[Cryptography] How programming language design can help us write secure crypto code

[Dave Horsfall]

[ Subject line cleaned up a bit - FORGERY removed ]

On Sat, 31 Oct 2015, Bill Frantz wrote:

> As a programmer from the 1970s, I never expect the compiler to remove my 
> paranoid tests as modern gcc seems to do. Of course, in the 1970s, most 
> of my code was in assembler, where removal behind my back is much much 
> less likely.

<AOL>
Me too...
</AOL>

Mind you, there was the FORTRANH compiler, which was so slow with its 
optimisation that ordinary students weren't allowed to use it; we were 
stuck with WATFIV, or FORTRANG if we behaved ourselves and learned to 
write proper code (as if you could in FORTRAN anyway).

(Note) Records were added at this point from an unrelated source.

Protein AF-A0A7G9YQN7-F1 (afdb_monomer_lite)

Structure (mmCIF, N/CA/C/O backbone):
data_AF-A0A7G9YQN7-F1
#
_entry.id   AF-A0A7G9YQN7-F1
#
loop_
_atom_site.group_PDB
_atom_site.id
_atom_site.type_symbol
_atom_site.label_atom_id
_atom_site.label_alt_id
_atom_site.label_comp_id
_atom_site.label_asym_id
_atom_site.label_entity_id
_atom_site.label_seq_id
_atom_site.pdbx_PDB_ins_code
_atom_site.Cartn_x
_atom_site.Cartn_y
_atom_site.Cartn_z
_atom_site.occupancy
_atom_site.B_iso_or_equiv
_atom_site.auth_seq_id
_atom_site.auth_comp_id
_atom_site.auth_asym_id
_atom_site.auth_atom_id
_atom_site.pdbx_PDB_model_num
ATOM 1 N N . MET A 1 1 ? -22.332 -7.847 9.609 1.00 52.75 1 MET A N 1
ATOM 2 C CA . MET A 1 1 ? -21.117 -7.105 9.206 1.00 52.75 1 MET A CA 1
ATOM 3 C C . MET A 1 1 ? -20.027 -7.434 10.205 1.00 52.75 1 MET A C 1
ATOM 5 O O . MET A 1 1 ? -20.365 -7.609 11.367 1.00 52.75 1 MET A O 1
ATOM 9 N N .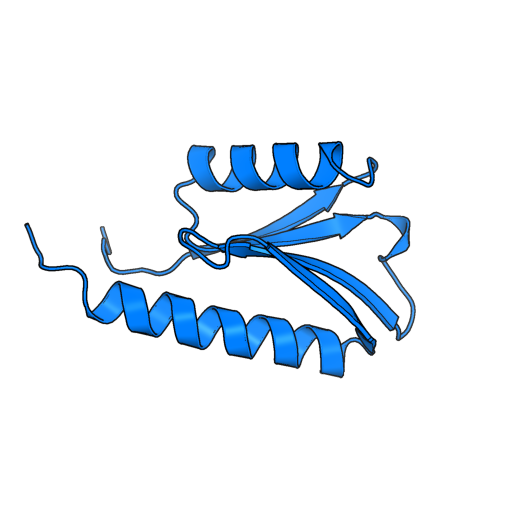 TYR A 1 2 ? -18.776 -7.541 9.761 1.00 67.44 2 TYR A N 1
ATOM 10 C CA . TYR A 1 2 ? -17.610 -7.693 10.633 1.00 67.44 2 TYR A CA 1
ATOM 11 C C . TYR A 1 2 ? -16.912 -6.326 10.717 1.00 67.44 2 TYR A C 1
ATOM 13 O O . TYR A 1 2 ? -16.087 -6.041 9.852 1.00 67.44 2 TYR A O 1
ATOM 21 N N . PRO A 1 3 ? -17.300 -5.443 11.660 1.00 63.91 3 PRO A N 1
ATOM 22 C CA . PRO A 1 3 ? -16.711 -4.103 11.780 1.00 63.91 3 PRO A CA 1
ATOM 23 C C . PRO A 1 3 ? -15.210 -4.144 12.110 1.00 63.91 3 PRO A C 1
ATOM 25 O O . PRO A 1 3 ? -14.492 -3.204 11.791 1.00 63.91 3 PRO A O 1
ATOM 28 N N . ASP A 1 4 ? -14.742 -5.269 12.654 1.00 71.62 4 ASP A N 1
ATOM 29 C CA . ASP A 1 4 ? -13.348 -5.498 13.044 1.00 71.62 4 ASP A CA 1
ATOM 30 C C . ASP A 1 4 ? -12.550 -6.267 11.971 1.00 71.62 4 ASP A C 1
ATOM 32 O O . ASP A 1 4 ? -11.493 -6.836 12.247 1.00 71.62 4 ASP A O 1
ATOM 36 N N . LEU A 1 5 ? -13.058 -6.348 10.735 1.00 82.75 5 LEU A N 1
ATOM 37 C CA . LEU A 1 5 ? -12.336 -6.980 9.633 1.00 82.75 5 LEU A CA 1
ATOM 38 C C . LEU A 1 5 ? -11.365 -5.978 9.000 1.00 82.75 5 LEU A C 1
ATOM 40 O O . LEU A 1 5 ? -11.782 -5.057 8.300 1.00 82.75 5 LEU A O 1
ATOM 44 N N . ALA A 1 6 ? -10.065 -6.194 9.199 1.00 86.94 6 ALA A N 1
ATOM 45 C CA . ALA A 1 6 ? -9.031 -5.443 8.497 1.00 86.94 6 ALA A CA 1
ATOM 46 C C . ALA A 1 6 ? -9.040 -5.791 6.997 1.00 86.94 6 ALA A C 1
ATOM 48 O O . ALA A 1 6 ? -8.836 -6.945 6.616 1.00 86.94 6 ALA A O 1
ATOM 49 N N . VAL A 1 7 ? -9.255 -4.787 6.144 1.00 90.56 7 VAL A N 1
ATOM 50 C CA . VAL A 1 7 ? -9.214 -4.927 4.681 1.00 90.56 7 VAL A CA 1
ATOM 51 C C . VAL A 1 7 ? -7.979 -4.223 4.126 1.00 90.56 7 VAL A C 1
ATOM 53 O O . VAL A 1 7 ? -7.757 -3.039 4.388 1.00 90.56 7 VAL A O 1
ATOM 56 N N . VAL A 1 8 ? -7.198 -4.962 3.336 1.00 93.88 8 VAL A N 1
ATOM 57 C CA . VAL A 1 8 ? -5.991 -4.492 2.645 1.00 93.88 8 VAL A CA 1
ATOM 58 C C . VAL A 1 8 ? -6.246 -4.484 1.140 1.00 93.88 8 VAL A C 1
ATOM 60 O O . VAL A 1 8 ? -6.660 -5.498 0.579 1.00 93.88 8 VAL A O 1
ATOM 63 N N . GLY A 1 9 ? -5.990 -3.357 0.477 1.00 95.38 9 GLY A N 1
ATOM 64 C CA . GLY A 1 9 ? -6.086 -3.239 -0.980 1.00 95.38 9 GLY A CA 1
ATOM 65 C C . GLY A 1 9 ? -4.729 -3.295 -1.678 1.00 95.38 9 GLY A C 1
ATOM 66 O O . GLY A 1 9 ? -3.727 -2.841 -1.138 1.00 95.38 9 GLY A O 1
ATOM 67 N N . PHE A 1 10 ? -4.715 -3.784 -2.916 1.00 95.88 10 PHE A N 1
ATOM 68 C CA . PHE A 1 10 ? -3.585 -3.646 -3.839 1.00 95.88 10 PHE A CA 1
ATOM 69 C C . PHE A 1 10 ? -4.010 -2.777 -5.019 1.00 95.88 10 PHE A C 1
ATOM 71 O O . PHE A 1 10 ? -5.115 -2.944 -5.545 1.00 95.88 10 PHE A O 1
ATOM 78 N N . LYS A 1 11 ? -3.154 -1.841 -5.430 1.00 95.12 11 LYS A N 1
ATOM 79 C CA . LYS A 1 11 ? -3.482 -0.862 -6.466 1.00 95.12 11 LYS A CA 1
ATOM 80 C C . LYS A 1 11 ? -2.331 -0.670 -7.444 1.00 95.12 11 LYS A C 1
ATOM 82 O O . LYS A 1 11 ? -1.294 -0.117 -7.102 1.00 95.12 11 LYS A O 1
ATOM 87 N N . LEU A 1 12 ? -2.573 -1.087 -8.680 1.00 95.69 12 LEU A N 1
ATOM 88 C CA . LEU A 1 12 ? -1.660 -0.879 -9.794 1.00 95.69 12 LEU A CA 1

> I have always thought of C as a machine independent assembler. Having it 
> remove code I have written completely blows that idea. And removing code 
> is a poor way to trust the programmer.

Funny you should say that...  I've always regarded C as a high-level 
assembler, and I am astonished that people would think otherwise.

Quietly removing code from a security application is... not good...  I'd 
like to know how it can possibly be formally verified, if GCC subsequently 
proceeds to stab you in the back.

-- 
Dave Horsfall DTM (VK2KFU)  "Those who don't understand security will suffer."